* Task objective: From the line that contains "ATOM 11 C CA" through the line that contains "ATOM 20 O O . ARG", output every line of the listing below exactly and leave out all the rest.

+++ Extracted information

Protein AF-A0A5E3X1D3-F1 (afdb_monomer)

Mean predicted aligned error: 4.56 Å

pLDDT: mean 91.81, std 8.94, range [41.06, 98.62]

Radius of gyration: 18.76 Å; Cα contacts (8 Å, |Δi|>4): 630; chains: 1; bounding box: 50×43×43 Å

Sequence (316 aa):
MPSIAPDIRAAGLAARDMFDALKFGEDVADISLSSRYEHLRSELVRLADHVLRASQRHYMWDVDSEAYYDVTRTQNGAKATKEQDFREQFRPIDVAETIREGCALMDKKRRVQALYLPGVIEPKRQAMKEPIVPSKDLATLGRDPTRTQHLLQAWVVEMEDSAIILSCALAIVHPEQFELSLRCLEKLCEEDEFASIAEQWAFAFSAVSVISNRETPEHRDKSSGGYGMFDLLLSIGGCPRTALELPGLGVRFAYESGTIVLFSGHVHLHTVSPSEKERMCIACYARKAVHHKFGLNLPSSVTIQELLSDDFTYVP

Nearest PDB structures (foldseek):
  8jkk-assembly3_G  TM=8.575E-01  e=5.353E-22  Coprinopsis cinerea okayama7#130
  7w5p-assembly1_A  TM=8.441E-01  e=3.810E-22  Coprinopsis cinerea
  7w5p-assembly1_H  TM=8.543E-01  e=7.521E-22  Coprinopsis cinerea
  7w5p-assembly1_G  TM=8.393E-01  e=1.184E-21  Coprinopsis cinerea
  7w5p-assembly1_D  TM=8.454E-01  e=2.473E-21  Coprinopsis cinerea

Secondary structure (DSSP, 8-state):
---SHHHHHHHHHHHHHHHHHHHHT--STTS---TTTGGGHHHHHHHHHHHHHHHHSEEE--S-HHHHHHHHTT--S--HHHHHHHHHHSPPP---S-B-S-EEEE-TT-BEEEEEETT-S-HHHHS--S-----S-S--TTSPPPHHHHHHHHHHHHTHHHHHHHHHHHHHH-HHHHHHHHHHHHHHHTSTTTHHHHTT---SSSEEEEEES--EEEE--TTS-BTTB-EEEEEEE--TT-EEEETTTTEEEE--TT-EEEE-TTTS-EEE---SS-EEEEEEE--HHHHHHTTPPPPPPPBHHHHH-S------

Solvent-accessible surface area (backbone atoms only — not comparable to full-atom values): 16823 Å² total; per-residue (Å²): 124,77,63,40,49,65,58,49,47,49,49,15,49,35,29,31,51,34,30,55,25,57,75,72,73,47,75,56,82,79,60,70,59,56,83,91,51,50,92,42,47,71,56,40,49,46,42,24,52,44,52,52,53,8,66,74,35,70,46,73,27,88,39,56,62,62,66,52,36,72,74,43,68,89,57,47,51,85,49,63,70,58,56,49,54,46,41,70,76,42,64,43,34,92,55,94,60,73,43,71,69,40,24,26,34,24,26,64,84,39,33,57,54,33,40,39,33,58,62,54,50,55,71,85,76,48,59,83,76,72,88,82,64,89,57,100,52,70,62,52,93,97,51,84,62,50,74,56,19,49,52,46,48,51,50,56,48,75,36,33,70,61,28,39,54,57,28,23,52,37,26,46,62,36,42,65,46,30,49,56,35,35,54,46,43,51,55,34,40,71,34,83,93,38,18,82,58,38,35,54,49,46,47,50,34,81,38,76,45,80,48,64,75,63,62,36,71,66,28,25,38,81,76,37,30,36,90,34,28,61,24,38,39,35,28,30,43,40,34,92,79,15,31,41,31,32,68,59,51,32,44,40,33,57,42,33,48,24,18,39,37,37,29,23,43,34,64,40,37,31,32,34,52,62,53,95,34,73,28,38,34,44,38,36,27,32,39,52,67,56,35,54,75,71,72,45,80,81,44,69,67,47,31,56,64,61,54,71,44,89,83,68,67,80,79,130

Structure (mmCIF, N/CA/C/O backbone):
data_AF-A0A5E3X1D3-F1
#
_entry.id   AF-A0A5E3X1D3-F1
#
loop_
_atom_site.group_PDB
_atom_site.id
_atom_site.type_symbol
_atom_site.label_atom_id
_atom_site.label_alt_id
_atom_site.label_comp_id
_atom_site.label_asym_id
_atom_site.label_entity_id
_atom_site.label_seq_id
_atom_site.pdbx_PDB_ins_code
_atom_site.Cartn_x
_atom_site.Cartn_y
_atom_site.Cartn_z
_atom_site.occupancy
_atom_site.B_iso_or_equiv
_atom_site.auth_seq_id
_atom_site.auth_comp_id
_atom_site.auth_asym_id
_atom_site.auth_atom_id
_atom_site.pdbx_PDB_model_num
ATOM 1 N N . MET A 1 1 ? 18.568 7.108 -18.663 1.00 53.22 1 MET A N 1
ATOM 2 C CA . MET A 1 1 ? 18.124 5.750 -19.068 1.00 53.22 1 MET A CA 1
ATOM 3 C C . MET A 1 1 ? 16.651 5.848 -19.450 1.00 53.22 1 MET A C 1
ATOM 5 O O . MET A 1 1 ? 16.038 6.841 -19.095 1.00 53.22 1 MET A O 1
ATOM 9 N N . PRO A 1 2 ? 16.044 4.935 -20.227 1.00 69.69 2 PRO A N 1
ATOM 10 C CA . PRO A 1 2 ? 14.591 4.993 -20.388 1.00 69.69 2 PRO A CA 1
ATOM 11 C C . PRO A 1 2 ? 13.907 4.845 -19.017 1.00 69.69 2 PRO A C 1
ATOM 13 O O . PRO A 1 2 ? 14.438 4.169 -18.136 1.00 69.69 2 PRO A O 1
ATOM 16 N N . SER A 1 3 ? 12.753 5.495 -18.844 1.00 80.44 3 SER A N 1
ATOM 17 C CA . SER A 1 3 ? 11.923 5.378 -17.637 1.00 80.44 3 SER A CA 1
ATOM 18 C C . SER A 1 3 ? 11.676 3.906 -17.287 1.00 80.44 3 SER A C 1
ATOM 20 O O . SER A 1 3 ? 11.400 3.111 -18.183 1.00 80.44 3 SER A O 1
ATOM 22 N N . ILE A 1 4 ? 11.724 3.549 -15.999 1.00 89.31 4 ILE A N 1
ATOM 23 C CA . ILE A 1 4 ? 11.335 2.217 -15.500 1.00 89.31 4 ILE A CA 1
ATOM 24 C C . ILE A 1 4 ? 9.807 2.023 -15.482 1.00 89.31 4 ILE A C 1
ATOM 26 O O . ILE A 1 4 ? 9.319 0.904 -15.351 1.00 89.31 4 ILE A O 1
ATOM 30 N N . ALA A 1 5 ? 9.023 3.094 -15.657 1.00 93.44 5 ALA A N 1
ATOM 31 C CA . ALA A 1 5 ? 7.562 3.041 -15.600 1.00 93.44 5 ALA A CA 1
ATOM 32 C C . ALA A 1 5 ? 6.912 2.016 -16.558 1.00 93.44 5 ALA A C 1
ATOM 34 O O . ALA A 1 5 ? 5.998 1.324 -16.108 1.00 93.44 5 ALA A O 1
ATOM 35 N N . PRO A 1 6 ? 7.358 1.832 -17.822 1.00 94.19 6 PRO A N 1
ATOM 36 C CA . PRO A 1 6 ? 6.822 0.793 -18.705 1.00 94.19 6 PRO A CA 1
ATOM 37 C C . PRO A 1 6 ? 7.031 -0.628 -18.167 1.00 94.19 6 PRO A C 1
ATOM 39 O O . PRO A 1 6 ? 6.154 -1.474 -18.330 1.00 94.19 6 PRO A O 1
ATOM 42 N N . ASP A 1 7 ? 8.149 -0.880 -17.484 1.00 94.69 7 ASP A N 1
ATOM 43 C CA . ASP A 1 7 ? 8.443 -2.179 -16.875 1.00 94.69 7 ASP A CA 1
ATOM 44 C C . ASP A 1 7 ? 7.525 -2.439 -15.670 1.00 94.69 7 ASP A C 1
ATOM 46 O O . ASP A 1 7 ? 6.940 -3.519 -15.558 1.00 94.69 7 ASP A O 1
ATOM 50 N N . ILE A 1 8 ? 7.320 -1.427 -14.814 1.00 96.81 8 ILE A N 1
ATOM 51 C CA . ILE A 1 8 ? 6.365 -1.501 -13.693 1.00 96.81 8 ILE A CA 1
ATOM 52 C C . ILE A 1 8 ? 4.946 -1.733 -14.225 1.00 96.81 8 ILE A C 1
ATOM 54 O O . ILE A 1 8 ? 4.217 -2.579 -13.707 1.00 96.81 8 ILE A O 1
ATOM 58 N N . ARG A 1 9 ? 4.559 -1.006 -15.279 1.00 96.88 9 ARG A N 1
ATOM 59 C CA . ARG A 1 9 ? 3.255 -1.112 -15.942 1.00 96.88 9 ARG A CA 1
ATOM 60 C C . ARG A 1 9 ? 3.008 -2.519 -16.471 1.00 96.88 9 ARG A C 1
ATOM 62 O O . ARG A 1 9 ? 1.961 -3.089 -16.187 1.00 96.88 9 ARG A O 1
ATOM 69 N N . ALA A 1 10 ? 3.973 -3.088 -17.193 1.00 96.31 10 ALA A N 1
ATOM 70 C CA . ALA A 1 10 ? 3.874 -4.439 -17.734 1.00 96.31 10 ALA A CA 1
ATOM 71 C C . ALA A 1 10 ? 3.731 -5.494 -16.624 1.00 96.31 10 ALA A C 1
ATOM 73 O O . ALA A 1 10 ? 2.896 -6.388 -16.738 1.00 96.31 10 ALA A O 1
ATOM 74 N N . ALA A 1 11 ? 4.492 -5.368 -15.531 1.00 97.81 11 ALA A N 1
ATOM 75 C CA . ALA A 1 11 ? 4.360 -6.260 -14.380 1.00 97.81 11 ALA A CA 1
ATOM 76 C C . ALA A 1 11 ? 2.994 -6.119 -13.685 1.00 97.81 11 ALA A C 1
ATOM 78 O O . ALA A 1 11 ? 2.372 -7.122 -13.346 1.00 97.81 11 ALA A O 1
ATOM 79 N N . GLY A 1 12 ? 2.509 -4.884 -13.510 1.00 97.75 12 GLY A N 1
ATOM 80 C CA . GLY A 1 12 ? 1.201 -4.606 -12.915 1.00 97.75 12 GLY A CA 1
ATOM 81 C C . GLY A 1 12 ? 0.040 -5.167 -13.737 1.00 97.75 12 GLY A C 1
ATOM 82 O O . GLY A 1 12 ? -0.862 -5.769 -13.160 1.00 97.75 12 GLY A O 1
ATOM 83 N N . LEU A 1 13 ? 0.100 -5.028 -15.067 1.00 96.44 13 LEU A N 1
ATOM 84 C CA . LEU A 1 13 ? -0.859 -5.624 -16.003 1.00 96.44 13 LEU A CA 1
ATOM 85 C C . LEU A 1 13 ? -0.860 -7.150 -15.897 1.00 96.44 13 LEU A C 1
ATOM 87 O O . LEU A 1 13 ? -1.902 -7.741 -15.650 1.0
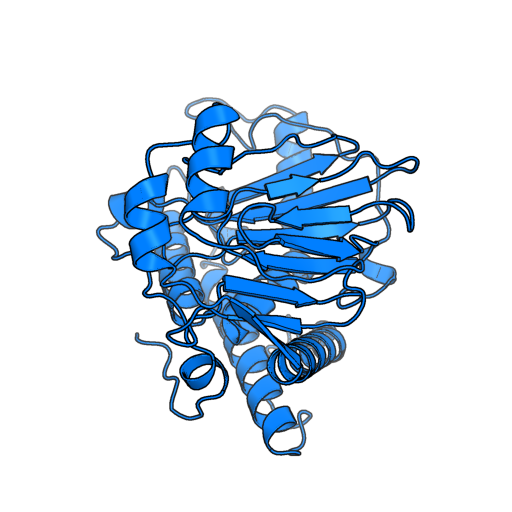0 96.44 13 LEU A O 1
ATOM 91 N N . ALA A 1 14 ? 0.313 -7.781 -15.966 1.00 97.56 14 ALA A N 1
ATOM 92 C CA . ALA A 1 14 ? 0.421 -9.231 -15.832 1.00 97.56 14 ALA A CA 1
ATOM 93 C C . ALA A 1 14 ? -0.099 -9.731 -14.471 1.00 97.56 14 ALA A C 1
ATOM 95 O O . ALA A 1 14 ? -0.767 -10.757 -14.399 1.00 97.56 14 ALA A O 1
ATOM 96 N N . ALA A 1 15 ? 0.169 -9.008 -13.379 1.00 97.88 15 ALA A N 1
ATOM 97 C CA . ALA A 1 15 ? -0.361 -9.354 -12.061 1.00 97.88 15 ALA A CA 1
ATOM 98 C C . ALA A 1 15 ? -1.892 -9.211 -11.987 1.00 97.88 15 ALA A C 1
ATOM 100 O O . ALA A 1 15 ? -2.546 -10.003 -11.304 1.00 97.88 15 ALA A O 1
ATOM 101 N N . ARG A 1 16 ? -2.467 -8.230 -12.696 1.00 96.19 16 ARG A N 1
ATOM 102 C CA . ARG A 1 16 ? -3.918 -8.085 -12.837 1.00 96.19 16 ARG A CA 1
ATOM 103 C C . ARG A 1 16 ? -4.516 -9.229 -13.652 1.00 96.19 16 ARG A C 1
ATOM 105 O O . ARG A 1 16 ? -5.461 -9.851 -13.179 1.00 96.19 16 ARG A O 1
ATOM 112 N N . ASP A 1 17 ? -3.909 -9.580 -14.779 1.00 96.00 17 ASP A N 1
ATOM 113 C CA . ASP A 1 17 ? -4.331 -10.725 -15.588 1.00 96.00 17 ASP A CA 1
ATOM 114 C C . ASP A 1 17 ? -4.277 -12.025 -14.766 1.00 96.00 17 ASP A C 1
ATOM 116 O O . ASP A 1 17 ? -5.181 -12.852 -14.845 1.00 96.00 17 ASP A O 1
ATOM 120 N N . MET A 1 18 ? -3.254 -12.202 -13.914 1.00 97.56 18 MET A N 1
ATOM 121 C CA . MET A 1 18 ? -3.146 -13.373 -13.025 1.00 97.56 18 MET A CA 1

++++++
+++ Extracted information

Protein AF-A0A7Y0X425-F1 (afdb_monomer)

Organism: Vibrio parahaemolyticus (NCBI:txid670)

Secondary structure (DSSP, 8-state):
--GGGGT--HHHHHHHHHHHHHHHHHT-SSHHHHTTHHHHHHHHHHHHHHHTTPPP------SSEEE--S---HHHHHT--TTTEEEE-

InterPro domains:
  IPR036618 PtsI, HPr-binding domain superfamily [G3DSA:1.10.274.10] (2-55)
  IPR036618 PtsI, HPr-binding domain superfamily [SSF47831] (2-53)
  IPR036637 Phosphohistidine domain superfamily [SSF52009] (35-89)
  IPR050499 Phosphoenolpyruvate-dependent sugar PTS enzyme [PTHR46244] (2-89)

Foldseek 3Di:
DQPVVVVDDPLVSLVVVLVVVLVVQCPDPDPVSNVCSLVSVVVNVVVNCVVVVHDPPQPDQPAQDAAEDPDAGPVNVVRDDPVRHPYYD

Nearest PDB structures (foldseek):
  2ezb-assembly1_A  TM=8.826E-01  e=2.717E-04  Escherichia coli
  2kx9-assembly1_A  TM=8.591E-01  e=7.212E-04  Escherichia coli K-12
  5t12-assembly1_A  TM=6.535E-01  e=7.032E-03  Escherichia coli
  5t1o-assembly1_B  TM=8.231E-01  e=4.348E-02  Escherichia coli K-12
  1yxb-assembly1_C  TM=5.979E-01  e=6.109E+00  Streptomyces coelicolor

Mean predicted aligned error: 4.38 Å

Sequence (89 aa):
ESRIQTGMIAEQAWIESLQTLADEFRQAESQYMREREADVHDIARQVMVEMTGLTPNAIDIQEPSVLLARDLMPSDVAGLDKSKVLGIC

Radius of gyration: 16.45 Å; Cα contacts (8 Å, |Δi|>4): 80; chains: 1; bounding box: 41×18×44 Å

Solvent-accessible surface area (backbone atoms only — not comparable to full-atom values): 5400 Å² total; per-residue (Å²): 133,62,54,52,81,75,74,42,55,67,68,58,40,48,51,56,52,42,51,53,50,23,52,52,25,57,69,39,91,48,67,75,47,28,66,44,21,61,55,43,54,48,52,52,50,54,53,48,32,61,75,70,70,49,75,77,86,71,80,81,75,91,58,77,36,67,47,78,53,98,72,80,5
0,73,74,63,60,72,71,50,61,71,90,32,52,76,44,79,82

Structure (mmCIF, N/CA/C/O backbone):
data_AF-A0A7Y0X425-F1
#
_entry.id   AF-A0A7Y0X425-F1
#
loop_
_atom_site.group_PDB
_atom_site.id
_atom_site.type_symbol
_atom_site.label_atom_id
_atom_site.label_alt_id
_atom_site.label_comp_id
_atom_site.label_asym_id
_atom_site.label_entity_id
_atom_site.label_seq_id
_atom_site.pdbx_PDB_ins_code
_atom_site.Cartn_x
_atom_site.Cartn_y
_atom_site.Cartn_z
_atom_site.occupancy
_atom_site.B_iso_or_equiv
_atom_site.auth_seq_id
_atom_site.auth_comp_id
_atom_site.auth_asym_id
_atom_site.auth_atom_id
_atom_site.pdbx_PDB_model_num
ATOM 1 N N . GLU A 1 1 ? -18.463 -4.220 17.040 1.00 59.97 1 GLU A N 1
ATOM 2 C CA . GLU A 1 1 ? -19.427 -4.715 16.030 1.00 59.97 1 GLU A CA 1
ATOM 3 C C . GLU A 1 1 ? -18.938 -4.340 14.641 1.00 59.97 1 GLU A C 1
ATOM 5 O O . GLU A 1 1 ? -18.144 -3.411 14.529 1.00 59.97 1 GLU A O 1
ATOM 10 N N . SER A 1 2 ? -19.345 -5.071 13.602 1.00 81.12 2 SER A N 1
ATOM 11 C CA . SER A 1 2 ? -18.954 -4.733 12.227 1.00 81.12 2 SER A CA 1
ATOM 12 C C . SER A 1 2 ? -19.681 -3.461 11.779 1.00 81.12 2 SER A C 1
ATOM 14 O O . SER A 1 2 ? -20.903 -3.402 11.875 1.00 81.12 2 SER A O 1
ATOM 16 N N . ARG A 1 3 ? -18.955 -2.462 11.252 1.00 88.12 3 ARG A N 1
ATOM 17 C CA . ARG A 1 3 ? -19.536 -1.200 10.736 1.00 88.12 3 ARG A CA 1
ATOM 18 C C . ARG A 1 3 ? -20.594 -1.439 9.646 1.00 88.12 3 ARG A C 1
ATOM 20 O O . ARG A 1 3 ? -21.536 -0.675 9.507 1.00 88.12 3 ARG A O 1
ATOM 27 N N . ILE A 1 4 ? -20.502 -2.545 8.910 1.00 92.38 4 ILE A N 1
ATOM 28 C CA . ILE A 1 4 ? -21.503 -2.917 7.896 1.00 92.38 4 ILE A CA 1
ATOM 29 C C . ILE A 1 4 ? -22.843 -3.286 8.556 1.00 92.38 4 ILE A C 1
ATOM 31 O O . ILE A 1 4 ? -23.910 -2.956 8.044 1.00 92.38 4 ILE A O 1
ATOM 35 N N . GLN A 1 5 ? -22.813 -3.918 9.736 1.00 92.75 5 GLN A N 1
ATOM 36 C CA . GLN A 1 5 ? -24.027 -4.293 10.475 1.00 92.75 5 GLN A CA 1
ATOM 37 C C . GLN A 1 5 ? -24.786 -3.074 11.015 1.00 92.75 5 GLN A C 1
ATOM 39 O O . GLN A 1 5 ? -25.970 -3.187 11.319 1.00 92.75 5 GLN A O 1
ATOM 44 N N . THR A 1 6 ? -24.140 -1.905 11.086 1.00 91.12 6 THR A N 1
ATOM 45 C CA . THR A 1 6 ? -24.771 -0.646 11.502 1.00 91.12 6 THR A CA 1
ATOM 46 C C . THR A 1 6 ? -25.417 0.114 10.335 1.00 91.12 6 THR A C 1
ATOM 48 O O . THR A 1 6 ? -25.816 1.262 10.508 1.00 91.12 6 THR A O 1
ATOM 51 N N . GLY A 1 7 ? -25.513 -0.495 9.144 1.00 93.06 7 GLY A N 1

++++++

* Result of the task:
ATOM 11 C CA . SER A 1 2 ? -18.954 -4.733 12.227 1.00 81.12 2 SER A CA 1
ATOM 12 C C . SER A 1 2 ? -19.681 -3.461 11.779 1.00 81.12 2 SER A C 1
ATOM 14 O O . SER A 1 2 ? -20.903 -3.402 11.875 1.00 81.12 2 SER A O 1
ATOM 16 N N . ARG A 1 3 ? -18.955 -2.462 11.252 1.00 88.12 3 ARG A N 1
ATOM 17 C CA . ARG A 1 3 ? -19.536 -1.200 10.736 1.00 88.12 3 ARG A CA 1
ATOM 18 C C . ARG A 1 3 ? -20.594 -1.439 9.646 1.00 88.12 3 ARG A C 1
ATOM 20 O O . ARG A 1 3 ? -21.536 -0.675 9.507 1.00 88.12 3 ARG A O 1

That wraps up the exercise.